Task to complete. Your job is to print, exactly, the lines in the data below from the line with "ATOM 69 N N" through the line with "ATOM 100 O O", both included, and to omit any picture.

Stored records.
-=-=-

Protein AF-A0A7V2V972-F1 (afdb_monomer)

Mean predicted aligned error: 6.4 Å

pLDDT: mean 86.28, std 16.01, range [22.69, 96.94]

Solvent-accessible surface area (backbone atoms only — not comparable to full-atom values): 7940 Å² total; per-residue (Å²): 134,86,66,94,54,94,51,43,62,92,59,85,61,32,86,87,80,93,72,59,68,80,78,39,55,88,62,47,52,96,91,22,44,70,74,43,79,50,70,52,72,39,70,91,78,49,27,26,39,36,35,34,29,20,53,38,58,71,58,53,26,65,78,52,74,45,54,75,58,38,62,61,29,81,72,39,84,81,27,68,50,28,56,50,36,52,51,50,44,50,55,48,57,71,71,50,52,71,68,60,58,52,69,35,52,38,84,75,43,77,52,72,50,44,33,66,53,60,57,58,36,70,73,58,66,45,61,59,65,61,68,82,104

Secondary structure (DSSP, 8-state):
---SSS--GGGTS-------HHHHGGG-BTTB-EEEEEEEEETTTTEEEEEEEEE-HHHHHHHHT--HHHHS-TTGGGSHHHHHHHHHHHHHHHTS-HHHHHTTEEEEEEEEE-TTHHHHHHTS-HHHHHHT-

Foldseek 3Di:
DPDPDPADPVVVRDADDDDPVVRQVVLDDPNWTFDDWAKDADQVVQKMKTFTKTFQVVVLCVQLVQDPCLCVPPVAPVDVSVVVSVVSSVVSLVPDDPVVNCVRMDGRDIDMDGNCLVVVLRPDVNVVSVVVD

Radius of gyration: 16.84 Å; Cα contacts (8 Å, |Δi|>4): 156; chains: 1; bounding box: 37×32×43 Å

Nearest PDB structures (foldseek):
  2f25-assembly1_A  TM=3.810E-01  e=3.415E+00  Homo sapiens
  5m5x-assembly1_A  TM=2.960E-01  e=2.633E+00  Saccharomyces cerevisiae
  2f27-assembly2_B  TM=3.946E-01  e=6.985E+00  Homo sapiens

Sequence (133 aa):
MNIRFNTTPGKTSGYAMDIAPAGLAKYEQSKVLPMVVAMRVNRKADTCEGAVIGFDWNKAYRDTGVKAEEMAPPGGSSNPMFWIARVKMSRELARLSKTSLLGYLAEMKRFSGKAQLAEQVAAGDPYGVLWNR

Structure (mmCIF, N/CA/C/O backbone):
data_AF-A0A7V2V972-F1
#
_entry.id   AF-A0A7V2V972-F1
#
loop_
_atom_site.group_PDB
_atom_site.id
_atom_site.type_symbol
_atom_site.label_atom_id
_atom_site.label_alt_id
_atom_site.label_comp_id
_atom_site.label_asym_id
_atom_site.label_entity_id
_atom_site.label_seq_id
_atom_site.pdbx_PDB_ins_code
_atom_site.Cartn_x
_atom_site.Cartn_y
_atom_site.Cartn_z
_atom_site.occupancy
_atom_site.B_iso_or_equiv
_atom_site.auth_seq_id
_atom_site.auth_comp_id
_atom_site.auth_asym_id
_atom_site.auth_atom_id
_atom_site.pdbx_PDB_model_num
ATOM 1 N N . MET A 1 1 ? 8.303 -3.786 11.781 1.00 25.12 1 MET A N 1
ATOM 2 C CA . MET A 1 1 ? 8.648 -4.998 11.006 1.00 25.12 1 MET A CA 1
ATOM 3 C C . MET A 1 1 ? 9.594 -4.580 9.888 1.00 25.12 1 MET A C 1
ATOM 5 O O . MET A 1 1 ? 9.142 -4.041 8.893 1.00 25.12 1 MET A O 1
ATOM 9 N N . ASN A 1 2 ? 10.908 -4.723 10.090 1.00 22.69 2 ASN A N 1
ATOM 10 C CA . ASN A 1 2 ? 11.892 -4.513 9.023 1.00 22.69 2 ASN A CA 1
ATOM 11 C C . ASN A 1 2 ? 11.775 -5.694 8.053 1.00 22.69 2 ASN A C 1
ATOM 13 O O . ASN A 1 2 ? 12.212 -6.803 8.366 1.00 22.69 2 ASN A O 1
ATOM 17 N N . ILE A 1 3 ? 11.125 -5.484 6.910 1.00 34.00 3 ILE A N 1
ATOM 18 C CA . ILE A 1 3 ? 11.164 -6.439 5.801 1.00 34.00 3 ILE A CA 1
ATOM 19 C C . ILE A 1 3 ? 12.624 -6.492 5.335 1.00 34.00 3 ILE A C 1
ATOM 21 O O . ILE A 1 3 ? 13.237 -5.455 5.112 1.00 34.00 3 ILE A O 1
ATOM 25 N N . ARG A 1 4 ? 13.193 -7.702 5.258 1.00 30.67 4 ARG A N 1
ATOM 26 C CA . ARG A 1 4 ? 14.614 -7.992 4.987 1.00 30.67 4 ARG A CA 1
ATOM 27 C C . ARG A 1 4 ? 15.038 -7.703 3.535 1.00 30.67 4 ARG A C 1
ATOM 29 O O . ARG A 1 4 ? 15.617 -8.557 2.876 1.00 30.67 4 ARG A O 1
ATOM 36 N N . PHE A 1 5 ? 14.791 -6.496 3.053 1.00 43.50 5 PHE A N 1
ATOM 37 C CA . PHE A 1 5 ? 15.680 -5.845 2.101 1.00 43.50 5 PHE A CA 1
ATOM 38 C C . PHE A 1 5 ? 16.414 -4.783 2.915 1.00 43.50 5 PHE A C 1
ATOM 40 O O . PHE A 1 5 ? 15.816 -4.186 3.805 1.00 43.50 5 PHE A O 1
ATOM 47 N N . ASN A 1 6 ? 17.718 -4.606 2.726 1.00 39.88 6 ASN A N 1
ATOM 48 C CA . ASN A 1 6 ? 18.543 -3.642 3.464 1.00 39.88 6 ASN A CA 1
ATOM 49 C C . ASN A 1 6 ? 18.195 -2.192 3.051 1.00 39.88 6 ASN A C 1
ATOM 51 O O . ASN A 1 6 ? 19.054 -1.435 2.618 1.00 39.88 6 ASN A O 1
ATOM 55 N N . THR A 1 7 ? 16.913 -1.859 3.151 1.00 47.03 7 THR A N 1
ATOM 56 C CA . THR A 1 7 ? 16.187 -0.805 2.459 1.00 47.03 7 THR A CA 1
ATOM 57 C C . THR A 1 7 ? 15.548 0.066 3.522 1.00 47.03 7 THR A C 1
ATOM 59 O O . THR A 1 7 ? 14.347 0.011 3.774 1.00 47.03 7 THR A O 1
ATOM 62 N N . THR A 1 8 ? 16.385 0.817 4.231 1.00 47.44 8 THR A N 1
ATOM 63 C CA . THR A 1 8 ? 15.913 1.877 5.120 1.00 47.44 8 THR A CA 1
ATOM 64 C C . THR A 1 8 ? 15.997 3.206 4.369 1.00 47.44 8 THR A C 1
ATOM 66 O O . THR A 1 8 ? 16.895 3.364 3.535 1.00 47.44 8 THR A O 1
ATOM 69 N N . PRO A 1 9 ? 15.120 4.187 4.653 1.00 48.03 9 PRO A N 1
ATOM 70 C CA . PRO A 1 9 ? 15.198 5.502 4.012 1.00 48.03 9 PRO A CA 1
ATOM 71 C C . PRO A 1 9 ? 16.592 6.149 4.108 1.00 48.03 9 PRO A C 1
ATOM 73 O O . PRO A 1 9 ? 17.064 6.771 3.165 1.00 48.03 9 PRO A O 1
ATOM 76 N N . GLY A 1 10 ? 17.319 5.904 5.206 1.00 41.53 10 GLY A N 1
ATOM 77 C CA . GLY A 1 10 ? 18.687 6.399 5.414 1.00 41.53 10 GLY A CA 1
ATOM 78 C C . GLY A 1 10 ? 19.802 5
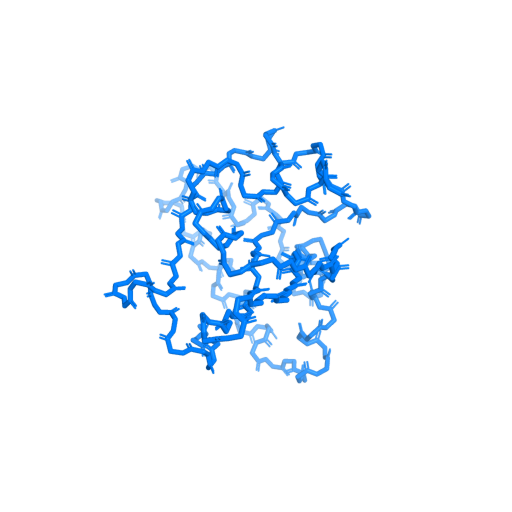.668 4.648 1.00 41.53 10 GLY A C 1
ATOM 79 O O . GLY A 1 10 ? 20.956 6.062 4.759 1.00 41.53 10 GLY A O 1
ATOM 80 N N . LYS A 1 11 ? 19.499 4.605 3.890 1.00 50.62 11 LYS A N 1
ATOM 81 C CA . LYS A 1 11 ? 20.477 3.813 3.113 1.00 50.62 11 LYS A CA 1
ATOM 82 C C . LYS A 1 11 ? 20.310 3.976 1.598 1.00 50.62 11 LYS A C 1
ATOM 84 O O . LYS A 1 11 ? 20.622 3.040 0.865 1.00 50.62 11 LYS A O 1
ATOM 89 N N . THR A 1 12 ? 19.732 5.100 1.150 1.00 55.28 12 THR A N 1
ATOM 90 C CA . THR A 1 12 ? 19.489 5.448 -0.274 1.00 55.28 12 THR A CA 1
ATOM 91 C C . THR A 1 12 ? 18.763 4.373 -1.094 1.00 55.28 12 THR A C 1
ATOM 93 O O . THR A 1 12 ? 18.814 4.352 -2.320 1.00 55.28 12 THR A O 1
ATOM 96 N N . SER A 1 13 ? 18.078 3.463 -0.408 1.00 58.31 13 SER A N 1
ATOM 97 C CA . SER A 1 13 ? 17.417 2.290 -0.978 1.00 58.31 13 SER A CA 1
ATOM 98 C C . SER A 1 13 ? 15.909 2.322 -0.739 1.00 58.31 13 SER A C 1
ATOM 100 O O . SER A 1 13 ? 15.173 1.701 -1.497 1.00 58.31 13 SER A O 1
ATOM 102 N N . GLY A 1 14 ? 15.436 3.069 0.265 1.00 62.38 14 GLY A N 1
ATOM 103 C CA . GLY A 1 14 ? 14.019 3.350 0.481 1.00 62.38 14 GLY A CA 1
ATOM 104 C C . GLY A 1 14 ? 13.701 4.818 0.220 1.00 62.38 14 GLY A C 1
ATOM 105 O O . GLY A 1 14 ? 14.418 5.697 0.690 1.00 62.38 14 GLY A O 1
ATOM 106 N N . TYR A 1 15 ? 12.600 5.073 -0.478 1.00 70.44 15 TYR A N 1
ATOM 107 C CA . TYR A 1 15 ? 12.011 6.401 -0.617 1.00 70.44 15 TYR A CA 1
ATOM 108 C C . TYR A 1 15 ? 10.649 6.379 0.068 1.00 70.44 15 TYR A C 1
ATOM 110 O O . TYR A 1 15 ? 9.900 5.412 -0.074 1.00 70.44 15 TYR A O 1
ATOM 118 N N . ALA A 1 16 ? 10.348 7.419 0.838 1.00 74.25 16 ALA A N 1
ATOM 119 C CA . ALA A 1 16 ? 9.037 7.618 1.434 1.00 74.25 16 ALA A CA 1
ATOM 120 C C . ALA A 1 16 ? 8.485 8.942 0.916 1.00 74.25 16 ALA A C 1
ATOM 122 O O . ALA A 1 16 ? 9.180 9.957 0.944 1.00 74.25 16 ALA A O 1
ATOM 123 N N . MET A 1 17 ? 7.249 8.909 0.437 1.00 76.56 17 MET A N 1
ATOM 124 C CA . MET A 1 17 ? 6.522 10.079 -0.026 1.00 76.56 17 MET A CA 1
ATOM 125 C C . MET A 1 17 ? 5.160 10.073 0.648 1.00 76.56 17 MET A C 1
ATOM 127 O O . MET A 1 17 ? 4.495 9.037 0.675 1.00 76.56 17 MET A O 1
ATOM 131 N N . ASP A 1 18 ? 4.766 11.217 1.195 1.00 80.00 18 ASP A N 1
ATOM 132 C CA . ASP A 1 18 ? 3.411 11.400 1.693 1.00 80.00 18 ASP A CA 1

-=-=-

Response to this exercise.
ATOM 69 N N . PRO A 1 9 ? 15.120 4.187 4.653 1.00 48.03 9 PRO A N 1
ATOM 70 C CA . PRO A 1 9 ? 15.198 5.502 4.012 1.00 48.03 9 PRO A CA 1
ATOM 71 C C . PRO A 1 9 ? 16.592 6.149 4.108 1.00 48.03 9 PRO A C 1
ATOM 73 O O . PRO A 1 9 ? 17.064 6.771 3.165 1.00 48.03 9 PRO A O 1
ATOM 76 N N . GLY A 1 10 ? 17.319 5.904 5.206 1.00 41.53 10 GLY A N 1
ATOM 77 C CA . GLY A 1 10 ? 18.687 6.399 5.414 1.00 41.53 10 GLY A CA 1
ATOM 78 C C . GLY A 1 10 ? 19.802 5
.668 4.648 1.00 41.53 10 GLY A C 1
ATOM 79 O O . GLY A 1 10 ? 20.956 6.062 4.759 1.00 41.53 10 GLY A O 1
ATOM 80 N N . LYS A 1 11 ? 19.499 4.605 3.890 1.00 50.62 11 LYS A N 1
ATOM 81 C CA . LYS A 1 11 ? 20.477 3.813 3.113 1.00 50.62 11 LYS A CA 1
ATOM 82 C C . LYS A 1 11 ? 20.310 3.976 1.598 1.00 50.62 11 LYS A C 1
ATOM 84 O O . LYS A 1 11 ? 20.622 3.040 0.865 1.00 50.62 11 LYS A O 1
ATOM 89 N N . THR A 1 12 ? 19.732 5.100 1.150 1.00 55.28 12 THR A N 1
ATOM 90 C CA . THR A 1 12 ? 19.489 5.448 -0.274 1.00 55.28 12 THR A CA 1
ATOM 91 C C . THR A 1 12 ? 18.763 4.373 -1.094 1.00 55.28 12 THR A C 1
ATOM 93 O O . THR A 1 12 ? 18.814 4.352 -2.320 1.00 55.28 12 THR A O 1
ATOM 96 N N . SER A 1 13 ? 18.078 3.463 -0.408 1.00 58.31 13 SER A N 1
ATOM 97 C CA . SER A 1 13 ? 17.417 2.290 -0.978 1.00 58.31 13 SER A CA 1
ATOM 98 C C . SER A 1 13 ? 15.909 2.322 -0.739 1.00 58.31 13 SER A C 1
ATOM 100 O O . SER A 1 13 ? 15.173 1.701 -1.497 1.00 58.31 13 SER A O 1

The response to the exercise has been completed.